Research Trends 2026-10-05

Meta Publishes Six Math Papers Written With Muse Spark -- Using the Ordinary Chat App, Not a Research Harness

On October 2 Meta released six papers in which mathematicians worked with Muse Spark 1.1 and 1.2 in Thinking Mode through the standard meta.ai chat interface. Meta says five answer previously open questions, marks which passages the model drafted, and concedes that independent teams reached some of the same results at about the same time.

On October 2, 2026, Meta's research team published "Solving Open Research Problems Together," a post introducing six mathematics papers produced by researchers working with Muse Spark 1.1 and 1.2 in Thinking Mode. Meta says five of the six answer questions that were previously open.

The detail that makes this more than another benchmark claim is how the work was done. Meta says the researchers used the model through the standard meta.ai chat interface, with no custom research system or scaffolding. Mathematicians chose the problems, steered the exploration and checked the arguments; a separate group of mathematicians then reviewed the results. Meta writes that "each paper clearly marks which passages were primarily drafted by researchers and which were drafted by AI."

The six papers, by field, as Meta and Runtime Wire describe them:

  • Probability: a sharp threshold for when random Gaussian points can be fitted by an ellipsoid.
  • Differential equations: finite-time blow-up for negative-energy radial solutions of the mass-critical biharmonic nonlinear Schrödinger equation.
  • Group theory: a counterexample showing that semiabelian groups need not be monomial.
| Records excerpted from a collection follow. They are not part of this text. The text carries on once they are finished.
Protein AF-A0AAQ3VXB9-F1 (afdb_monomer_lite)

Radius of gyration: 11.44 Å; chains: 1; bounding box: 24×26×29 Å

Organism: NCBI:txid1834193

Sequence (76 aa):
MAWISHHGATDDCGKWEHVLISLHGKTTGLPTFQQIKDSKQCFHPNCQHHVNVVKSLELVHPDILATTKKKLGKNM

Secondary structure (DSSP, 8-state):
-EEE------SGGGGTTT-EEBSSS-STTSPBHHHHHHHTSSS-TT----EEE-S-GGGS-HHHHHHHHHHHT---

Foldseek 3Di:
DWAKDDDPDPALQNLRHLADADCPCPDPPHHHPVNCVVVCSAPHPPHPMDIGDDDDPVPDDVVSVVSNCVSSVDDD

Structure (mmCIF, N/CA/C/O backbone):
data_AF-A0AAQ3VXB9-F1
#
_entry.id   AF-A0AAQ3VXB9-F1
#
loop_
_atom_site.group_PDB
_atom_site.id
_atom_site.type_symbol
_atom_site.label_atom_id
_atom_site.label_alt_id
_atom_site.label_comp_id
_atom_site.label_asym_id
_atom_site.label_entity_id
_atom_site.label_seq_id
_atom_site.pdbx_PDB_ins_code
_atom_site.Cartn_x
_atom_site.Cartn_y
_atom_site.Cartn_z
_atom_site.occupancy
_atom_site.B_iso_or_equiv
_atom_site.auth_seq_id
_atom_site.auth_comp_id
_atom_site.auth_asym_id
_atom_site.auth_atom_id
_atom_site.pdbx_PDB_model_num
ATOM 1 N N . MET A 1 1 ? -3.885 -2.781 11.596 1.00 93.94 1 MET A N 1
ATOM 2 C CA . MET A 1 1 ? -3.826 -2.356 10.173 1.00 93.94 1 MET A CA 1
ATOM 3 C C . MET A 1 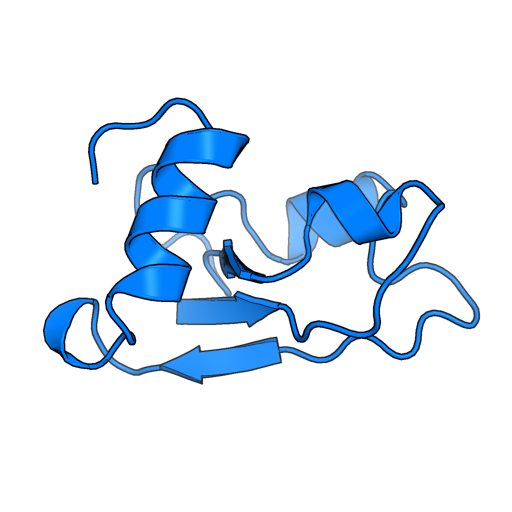1 ? -2.411 -2.589 9.666 1.00 93.94 1 MET A C 1
ATOM 5 O O . MET A 1 1 ? -1.618 -3.129 10.430 1.00 93.94 1 MET A O 1
ATOM 9 N N . ALA A 1 2 ? -2.085 -2.249 8.424 1.00 97.12 2 ALA A N 1
ATOM 10 C CA . ALA A 1 2 ? -0.721 -2.414 7.927 1.00 97.12 2 ALA A CA 1
ATOM 11 C C . ALA A 1 2 ? -0.372 -1.362 6.875 1.00 97.12 2 ALA A C 1
ATOM 13 O O . ALA A 1 2 ? -1.279 -0.745 6.327 1.00 97.12 2 ALA A O 1
ATOM 14 N N . TRP A 1 3 ? 0.912 -1.179 6.581 1.00 97.69 3 TRP A N 1
ATOM 15 C CA . TRP A 1 3 ? 1.366 -0.443 5.397 1.00 97.69 3 TRP A CA 1
ATOM 16 C C . TRP A 1 3 ? 2.161 -1.360 4.465 1.00 97.69 3 TRP A C 1
ATOM 18 O O . TRP A 1 3 ? 2.737 -2.351 4.915 1.00 97.69 3 TRP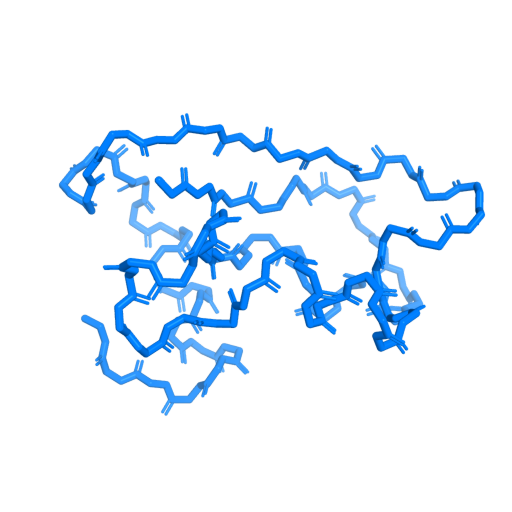 A O 1
ATOM 28 N N . ILE A 1 4 ? 2.152 -1.061 3.168 1.00 97.94 4 ILE A N 1
ATOM 29 C CA . ILE A 1 4 ? 2.806 -1.880 2.135 1.00 97.94 4 ILE A CA 1
ATOM 30 C C . ILE A 1 4 ? 4.252 -1.419 1.947 1.00 97.94 4 ILE A C 1
ATOM 32 O O . ILE A 1 4 ? 4.486 -0.223 1.755 1.00 97.94 4 ILE A O 1
ATOM 36 N N . SER A 1 5 ? 5.200 -2.360 1.987 1.00 97.94 5 SER A N 1
ATOM 37 C CA . SER A 1 5 ? 6.636 -2.104 1.824 1.00 97.94 5 SER A CA 1
ATOM 38 C C . SER A 1 5 ? 6.968 -1.296 0.561 1.00 97.94 5 SER A C 1
ATOM 40 O O . SER A 1 5 ? 6.189 -1.237 -0.388 1.00 97.94 5 SER A O 1
ATOM 42 N N . HIS A 1 6 ? 8.130 -0.647 0.549 1.00 96.81 6 HIS A N 1
ATOM 43 C CA . HIS A 1 6 ? 8.628 0.095 -0.608 1.00 96.81 6 HIS A CA 1
ATOM 44 C C . HIS A 1 6 ? 9.827 -0.626 -1.219 1.00 96.81 6 HIS A C 1
ATOM 46 O O . HIS A 1 6 ? 10.774 -0.971 -0.514 1.00 96.81 6 HIS A O 1
ATOM 52 N N . HIS A 1 7 ? 9.765 -0.847 -2.528 1.00 95.00 7 HIS A N 1
ATOM 53 C CA . HIS A 1 7 ? 10.784 -1.508 -3.341 1.00 95.00 7 HIS A CA 1
ATOM 54 C C . HIS A 1 7 ? 11.142 -0.695 -4.598 1.00 95.00 7 HIS A C 1
ATOM 56 O O . HIS A 1 7 ? 11.931 -1.163 -5.415 1.00 95.00 7 HIS A O 1
ATOM 62 N N . GLY A 1 8 ? 10.581 0.509 -4.765 1.00 94.81 8 GLY A N 1
ATOM 63 C CA . GLY A 1 8 ? 10.823 1.345 -5.942 1.00 94.81 8 GLY A CA 1
ATOM 64 C C . GLY A 1 8 ? 10.132 0.812 -7.196 1.00 94.81 8 GLY A C 1
ATOM 65 O O . GLY A 1 8 ? 10.668 0.940 -8.295 1.00 94.81 8 GLY A O 1
ATOM 66 N N . ALA A 1 9 ? 8.965 0.185 -7.033 1.00 94.88 9 ALA A N 1
ATOM 67 C CA . ALA A 1 9 ? 8.223 -0.388 -8.145 1.00 94.88 9 ALA A CA 1
ATOM 68 C C . ALA A 1 9 ? 7.800 0.691 -9.159 1.00 94.88 9 ALA A C 1
ATOM 70 O O . ALA A 1 9 ? 7.199 1.706 -8.800 1.00 94.88 9 ALA A O 1
ATOM 71 N N . THR A 1 10 ? 8.111 0.459 -10.435 1.00 93.56 10 THR A N 1
ATOM 72 C CA . THR A 1 10 ? 7.755 1.345 -11.557 1.00 93.56 10 THR A CA 1
ATOM 73 C C . THR A 1 10 ? 6.478 0.914 -12.277 1.00 93.56 10 THR A C 1
ATOM 75 O O . THR A 1 10 ? 5.977 1.643 -13.133 1.00 93.56 10 THR A O 1
ATOM 78 N N . ASP A 1 11 ? 5.950 -0.258 -11.929 1.00 92.81 11 ASP A N 1
ATOM 79 C CA . ASP A 1 11 ? 4.676 -0.787 -12.398 1.00 92.81 11 ASP A CA 1
ATOM 80 C C . ASP A 1 11 ? 3.520 -0.375 -11.464 1.00 92.81 11 ASP A C 1
ATOM 82 O O . ASP A 1 11 ? 3.634 0.530 -10.628 1.00 92.81 11 ASP A O 1
ATOM 86 N N . ASP A 1 12 ? 2.373 -1.043 -11.602 1.00 94.06 12 ASP A N 1
ATOM 87 C CA . ASP A 1 12 ? 1.184 -0.747 -10.805 1.00 94.06 12 ASP A CA 1
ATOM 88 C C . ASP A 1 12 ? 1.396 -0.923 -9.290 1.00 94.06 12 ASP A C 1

Runtime Wire reports the counterexample was found with GAP search code that Muse Spark wrote and the researchers then checked and completed.
  • Optimization: a proof that a cycle-based relaxation is exact for a class of length-three cycle problems.
  • Arithmetic physics: a result relating a string-theory two-point function to a height function on a curve.
  • Non-associative algebra: a disproof of a published conjecture about solvable evolution algebras.

How people are using the model, in practice. The workflow is closer to a senior collaborator than an autonomous prover: a mathematician frames the question, the model proposes approaches, writes candidate arguments and search code, and the human decides what to keep and verifies it. The data touched is only what the researcher pastes in or the model already knows; the expensive part is human checking time.

The caveats Meta itself states. Independent teams reached some of the same results by different routes around the same time, including Gaussian ellipsoid-fitting work from August 2026 and a separate group-theory counterexample attributed to an AI agent called Nilradical on September 16. "Review" here means Meta's own panel of mathematicians, not journal peer review, and none of the six papers is reported as accepted by a journal yet.

Analysis: the useful finding for anyone outside mathematics is the interface. If an off-the-shelf chat product, with an expert in the loop, can contribute to publishable results, then the main constraint on research use is evaluation, not tooling: someone qualified has to check every step, and the papers' marking of AI-drafted passages is a practice worth copying in any team that publishes or ships model-assisted work. The concurrent independent results cut both ways -- they suggest these problems were within reach of current methods, and they mean "first" claims in AI-assisted research will need careful dating.

Meta's six Muse Spark math papers, five of which it says resolve open questions, were produced through the ordinary chat app with mathematicians directing and verifying the work and AI-drafted passages marked -- a model for expert-in-the-loop research, with the caveat that some results were reached independently at the same time and none is yet journal-reviewed.